* _Your goal_
For the entries that follow, restate word for word the line containing "ATOM 37 C CA", the line containing "ATOM 56 O O", and every line that lies between them.

* _Data supplied_

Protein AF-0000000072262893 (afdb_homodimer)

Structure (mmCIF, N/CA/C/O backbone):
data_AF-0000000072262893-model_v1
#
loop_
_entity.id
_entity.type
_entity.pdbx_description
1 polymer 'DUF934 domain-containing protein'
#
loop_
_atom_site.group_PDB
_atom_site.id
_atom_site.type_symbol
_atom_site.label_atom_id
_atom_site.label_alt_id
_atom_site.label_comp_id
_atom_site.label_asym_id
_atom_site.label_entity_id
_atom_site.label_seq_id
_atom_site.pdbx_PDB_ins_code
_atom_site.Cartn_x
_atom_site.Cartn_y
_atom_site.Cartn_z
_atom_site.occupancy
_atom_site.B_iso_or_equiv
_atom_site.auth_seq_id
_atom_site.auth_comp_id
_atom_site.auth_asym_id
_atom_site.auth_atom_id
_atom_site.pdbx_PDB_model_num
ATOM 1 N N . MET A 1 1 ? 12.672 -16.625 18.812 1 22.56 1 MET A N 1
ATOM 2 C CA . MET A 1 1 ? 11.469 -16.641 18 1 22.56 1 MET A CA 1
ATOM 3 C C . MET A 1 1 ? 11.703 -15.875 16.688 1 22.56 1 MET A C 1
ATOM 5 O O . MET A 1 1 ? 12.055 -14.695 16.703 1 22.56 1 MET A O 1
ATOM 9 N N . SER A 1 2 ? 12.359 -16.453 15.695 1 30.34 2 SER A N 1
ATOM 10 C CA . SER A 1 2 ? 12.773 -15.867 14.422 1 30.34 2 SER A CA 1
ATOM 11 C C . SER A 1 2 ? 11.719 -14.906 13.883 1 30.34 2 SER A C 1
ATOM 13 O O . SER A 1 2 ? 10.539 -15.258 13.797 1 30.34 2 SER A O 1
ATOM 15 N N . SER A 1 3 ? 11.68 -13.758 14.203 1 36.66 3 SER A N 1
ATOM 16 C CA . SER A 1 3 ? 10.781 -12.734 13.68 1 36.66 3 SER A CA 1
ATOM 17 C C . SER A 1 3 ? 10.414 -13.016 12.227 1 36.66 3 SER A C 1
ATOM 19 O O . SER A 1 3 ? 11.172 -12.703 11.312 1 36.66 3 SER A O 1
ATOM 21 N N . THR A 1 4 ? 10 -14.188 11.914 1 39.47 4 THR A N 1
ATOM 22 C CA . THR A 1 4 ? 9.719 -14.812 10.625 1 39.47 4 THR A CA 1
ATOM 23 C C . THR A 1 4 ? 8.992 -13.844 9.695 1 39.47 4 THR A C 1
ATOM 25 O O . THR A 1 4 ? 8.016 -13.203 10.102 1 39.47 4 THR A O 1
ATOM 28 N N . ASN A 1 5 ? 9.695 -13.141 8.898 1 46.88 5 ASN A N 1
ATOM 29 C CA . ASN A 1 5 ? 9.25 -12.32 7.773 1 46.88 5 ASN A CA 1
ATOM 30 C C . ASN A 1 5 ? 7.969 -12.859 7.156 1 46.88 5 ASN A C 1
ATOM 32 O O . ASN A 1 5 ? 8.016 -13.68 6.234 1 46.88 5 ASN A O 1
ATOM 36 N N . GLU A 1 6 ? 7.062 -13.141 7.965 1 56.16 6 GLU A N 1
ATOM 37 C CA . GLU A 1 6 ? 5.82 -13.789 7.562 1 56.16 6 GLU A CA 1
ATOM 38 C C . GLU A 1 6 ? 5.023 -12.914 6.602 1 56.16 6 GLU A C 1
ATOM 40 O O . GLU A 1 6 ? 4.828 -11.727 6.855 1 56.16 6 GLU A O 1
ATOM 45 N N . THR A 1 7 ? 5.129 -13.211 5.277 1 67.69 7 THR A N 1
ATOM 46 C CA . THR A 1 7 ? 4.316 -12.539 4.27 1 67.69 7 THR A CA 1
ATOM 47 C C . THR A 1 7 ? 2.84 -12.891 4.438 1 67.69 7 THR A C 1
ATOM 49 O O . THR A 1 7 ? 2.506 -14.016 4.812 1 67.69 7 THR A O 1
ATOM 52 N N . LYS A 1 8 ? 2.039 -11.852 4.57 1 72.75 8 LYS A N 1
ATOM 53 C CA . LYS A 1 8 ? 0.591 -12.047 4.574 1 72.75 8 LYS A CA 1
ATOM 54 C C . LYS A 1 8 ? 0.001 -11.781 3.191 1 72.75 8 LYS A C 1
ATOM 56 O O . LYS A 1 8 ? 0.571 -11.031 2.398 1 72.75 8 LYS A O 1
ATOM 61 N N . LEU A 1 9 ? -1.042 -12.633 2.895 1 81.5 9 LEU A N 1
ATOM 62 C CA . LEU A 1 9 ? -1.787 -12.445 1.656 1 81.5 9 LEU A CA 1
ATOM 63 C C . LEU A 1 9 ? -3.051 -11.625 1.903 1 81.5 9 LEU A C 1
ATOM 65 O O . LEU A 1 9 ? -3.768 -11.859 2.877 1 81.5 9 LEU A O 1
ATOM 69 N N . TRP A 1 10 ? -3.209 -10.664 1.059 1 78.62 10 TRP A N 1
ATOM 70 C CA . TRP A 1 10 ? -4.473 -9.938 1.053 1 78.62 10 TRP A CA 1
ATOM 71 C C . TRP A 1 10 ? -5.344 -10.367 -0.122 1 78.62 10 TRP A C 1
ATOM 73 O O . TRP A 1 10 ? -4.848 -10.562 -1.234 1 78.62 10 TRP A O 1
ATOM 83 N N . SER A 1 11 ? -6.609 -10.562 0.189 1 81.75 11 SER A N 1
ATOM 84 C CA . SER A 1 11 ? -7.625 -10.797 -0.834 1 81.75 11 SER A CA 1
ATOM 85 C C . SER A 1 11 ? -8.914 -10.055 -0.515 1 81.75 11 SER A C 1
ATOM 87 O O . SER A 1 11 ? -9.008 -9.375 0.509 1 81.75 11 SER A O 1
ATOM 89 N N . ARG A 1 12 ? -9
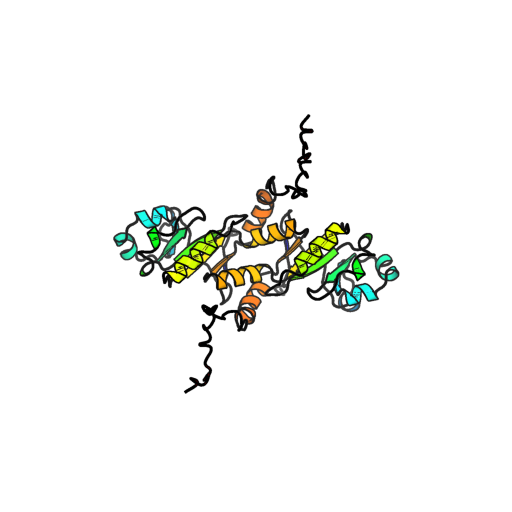.859 -10.219 -1.354 1 73.31 12 ARG A N 1
ATOM 90 C CA . ARG A 1 12 ? -11.172 -9.609 -1.147 1 73.31 12 ARG A CA 1
ATOM 91 C C . ARG A 1 12 ? -11.781 -10.047 0.178 1 73.31 12 ARG A C 1
ATOM 93 O O . ARG A 1 12 ? -12.531 -9.297 0.802 1 73.31 12 ARG A O 1
ATOM 100 N N . ASP A 1 13 ? -11.367 -11.234 0.563 1 75.75 13 ASP A N 1
ATOM 101 C CA . ASP A 1 13 ? -11.93 -11.797 1.785 1 75.75 13 ASP A CA 1
ATOM 102 C C . ASP A 1 13 ? -11.109 -11.391 3.008 1 75.75 13 ASP A C 1
ATOM 104 O O . ASP A 1 13 ? -11.438 -11.766 4.133 1 75.75 13 ASP A O 1
ATOM 108 N N . GLY A 1 14 ? -10.141 -10.602 2.799 1 71 14 GLY A N 1
ATOM 109 C CA . GLY A 1 14 ? -9.297 -10.18 3.9 1 71 14 GLY A CA 1
ATOM 110 C C . GLY A 1 14 ? -7.926 -10.828 3.887 1 71 14 GLY A C 1
ATOM 111 O O . GLY A 1 14 ? -7.484 -11.336 2.855 1 71 14 GLY A O 1
ATOM 112 N N . PHE A 1 15 ? -7.211 -10.711 4.969 1 72.25 15 PHE A N 1
ATOM 113 C CA . PHE A 1 15 ? -5.855 -11.242 5.094 1 72.25 15 PHE A CA 1
ATOM 114 C C . PHE A 1 15 ? -5.883 -12.719 5.461 1 72.25 15 PHE A C 1
ATOM 116 O O . PHE A 1 15 ? -6.746 -13.156 6.23 1 72.25 15 PHE A O 1
ATOM 123 N N . ARG A 1 16 ? -5.012 -13.391 4.93 1 80.38 16 ARG A N 1
ATOM 124 C CA . ARG A 1 16 ? -4.832 -14.797 5.293 1 80.38 16 ARG A CA 1
ATOM 125 C C . ARG A 1 16 ? -3.361 -15.195 5.246 1 80.38 16 ARG A C 1
ATOM 127 O O . ARG A 1 16 ? -2.533 -14.461 4.703 1 80.38 16 ARG A O 1
ATOM 134 N N . GLU A 1 17 ? -3.107 -16.266 5.797 1 83.5 17 GLU A N 1
ATOM 135 C CA . GLU A 1 17 ? -1.754 -16.812 5.746 1 83.5 17 GLU A CA 1
ATOM 136 C C . GLU A 1 17 ? -1.419 -17.328 4.348 1 83.5 17 GLU A C 1
ATOM 138 O O . GLU A 1 17 ? -2.316 -17.656 3.57 1 83.5 17 GLU A O 1
ATOM 143 N N . ASP A 1 18 ? -0.185 -17.266 4.016 1 87.56 18 ASP A N 1
ATOM 144 C CA . ASP A 1 18 ? 0.311 -17.781 2.746 1 87.56 18 ASP A CA 1
ATOM 145 C C . ASP A 1 18 ? 0.822 -19.219 2.898 1 87.56 18 ASP A C 1
ATOM 147 O O . ASP A 1 18 ? 1.865 -19.453 3.514 1 87.56 18 ASP A O 1
ATOM 151 N N . ASP A 1 19 ? 0.144 -20.156 2.246 1 91.31 19 ASP A N 1
ATOM 152 C CA . ASP A 1 19 ? 0.51 -21.578 2.367 1 91.31 19 ASP A CA 1
ATOM 153 C C . ASP A 1 19 ? 1.617 -21.938 1.382 1 91.31 19 ASP A C 1
ATOM 155 O O . ASP A 1 19 ? 2.188 -23.031 1.458 1 91.31 19 ASP A O 1
ATOM 159 N N . TYR A 1 20 ? 1.909 -21.125 0.444 1 94.44 20 TYR A N 1
ATOM 160 C CA . TYR A 1 20 ? 2.934 -21.406 -0.557 1 94.44 20 TYR A CA 1
ATOM 161 C C . TYR A 1 20 ? 4.293 -20.891 -0.101 1 94.44 20 TYR A C 1
ATOM 163 O O . TYR A 1 20 ? 4.383 -19.828 0.521 1 94.44 20 TYR A O 1
ATOM 171 N N . ILE A 1 21 ? 5.277 -21.594 -0.478 1 92.94 21 ILE A N 1
ATOM 172 C CA . ILE A 1 21 ? 6.641 -21.109 -0.309 1 92.94 21 ILE A CA 1
ATOM 173 C C . ILE A 1 21 ? 7.285 -20.891 -1.677 1 92.94 21 ILE A C 1
ATOM 175 O O . ILE A 1 21 ? 7.133 -21.719 -2.576 1 92.94 21 ILE A O 1
ATOM 179 N N . PHE A 1 22 ? 7.938 -19.828 -1.8 1 94.06 22 PHE A N 1
ATOM 180 C CA . PHE A 1 22 ? 8.719 -19.578 -3.002 1 94.06 22 PHE A CA 1
ATOM 181 C C . PHE A 1 22 ? 10.07 -20.281 -2.928 1 94.06 22 PHE A C 1
ATOM 183 O O . PHE A 1 22 ? 10.766 -20.203 -1.916 1 94.06 22 PHE A O 1
ATOM 190 N N . ALA A 1 23 ? 10.398 -21.016 -3.982 1 95.94 23 ALA A N 1
ATOM 191 C CA . ALA A 1 23 ? 11.664 -21.75 -4.027 1 95.94 23 ALA A CA 1
ATOM 192 C C . ALA A 1 23 ? 12.328 -21.609 -5.395 1 95.94 23 ALA A C 1
ATOM 194 O O . ALA A 1 23 ? 11.641 -21.516 -6.418 1 95.94 23 ALA A O 1
ATOM 195 N N . ASP A 1 24 ? 13.602 -21.672 -5.426 1 96.75 24 ASP A N 1
ATOM 196 C CA . ASP A 1 24 ? 14.344 -21.516 -6.668 1 96.75 24 ASP A CA 1
ATOM 197 C C . ASP A 1 24 ? 14.219 -22.766 -7.543 1 96.75 24 ASP A C 1
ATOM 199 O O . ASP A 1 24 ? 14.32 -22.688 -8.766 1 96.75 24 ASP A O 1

* _Reply to the exercise_
ATOM 37 C CA . GLU A 1 6 ? 5.82 -13.789 7.562 1 56.16 6 GLU A CA 1
ATOM 38 C C . GLU A 1 6 ? 5.023 -12.914 6.602 1 56.16 6 GLU A C 1
ATOM 40 O O . GLU A 1 6 ? 4.828 -11.727 6.855 1 56.16 6 GLU A O 1
ATOM 45 N N . THR A 1 7 ? 5.129 -13.211 5.277 1 67.69 7 THR A N 1
ATOM 46 C CA . THR A 1 7 ? 4.316 -12.539 4.27 1 67.69 7 THR A CA 1
ATOM 47 C C . THR A 1 7 ? 2.84 -12.891 4.438 1 67.69 7 THR A C 1
ATOM 49 O O . THR A 1 7 ? 2.506 -14.016 4.812 1 67.69 7 THR A O 1
ATOM 52 N N . LYS A 1 8 ? 2.039 -11.852 4.57 1 72.75 8 LYS A N 1
ATOM 53 C CA . LYS A 1 8 ? 0.591 -12.047 4.574 1 72.75 8 LYS A CA 1
ATOM 54 C C . LYS A 1 8 ? 0.001 -11.781 3.191 1 72.75 8 LYS A C 1
ATOM 56 O O . LYS A 1 8 ? 0.571 -11.031 2.398 1 72.75 8 LYS A O 1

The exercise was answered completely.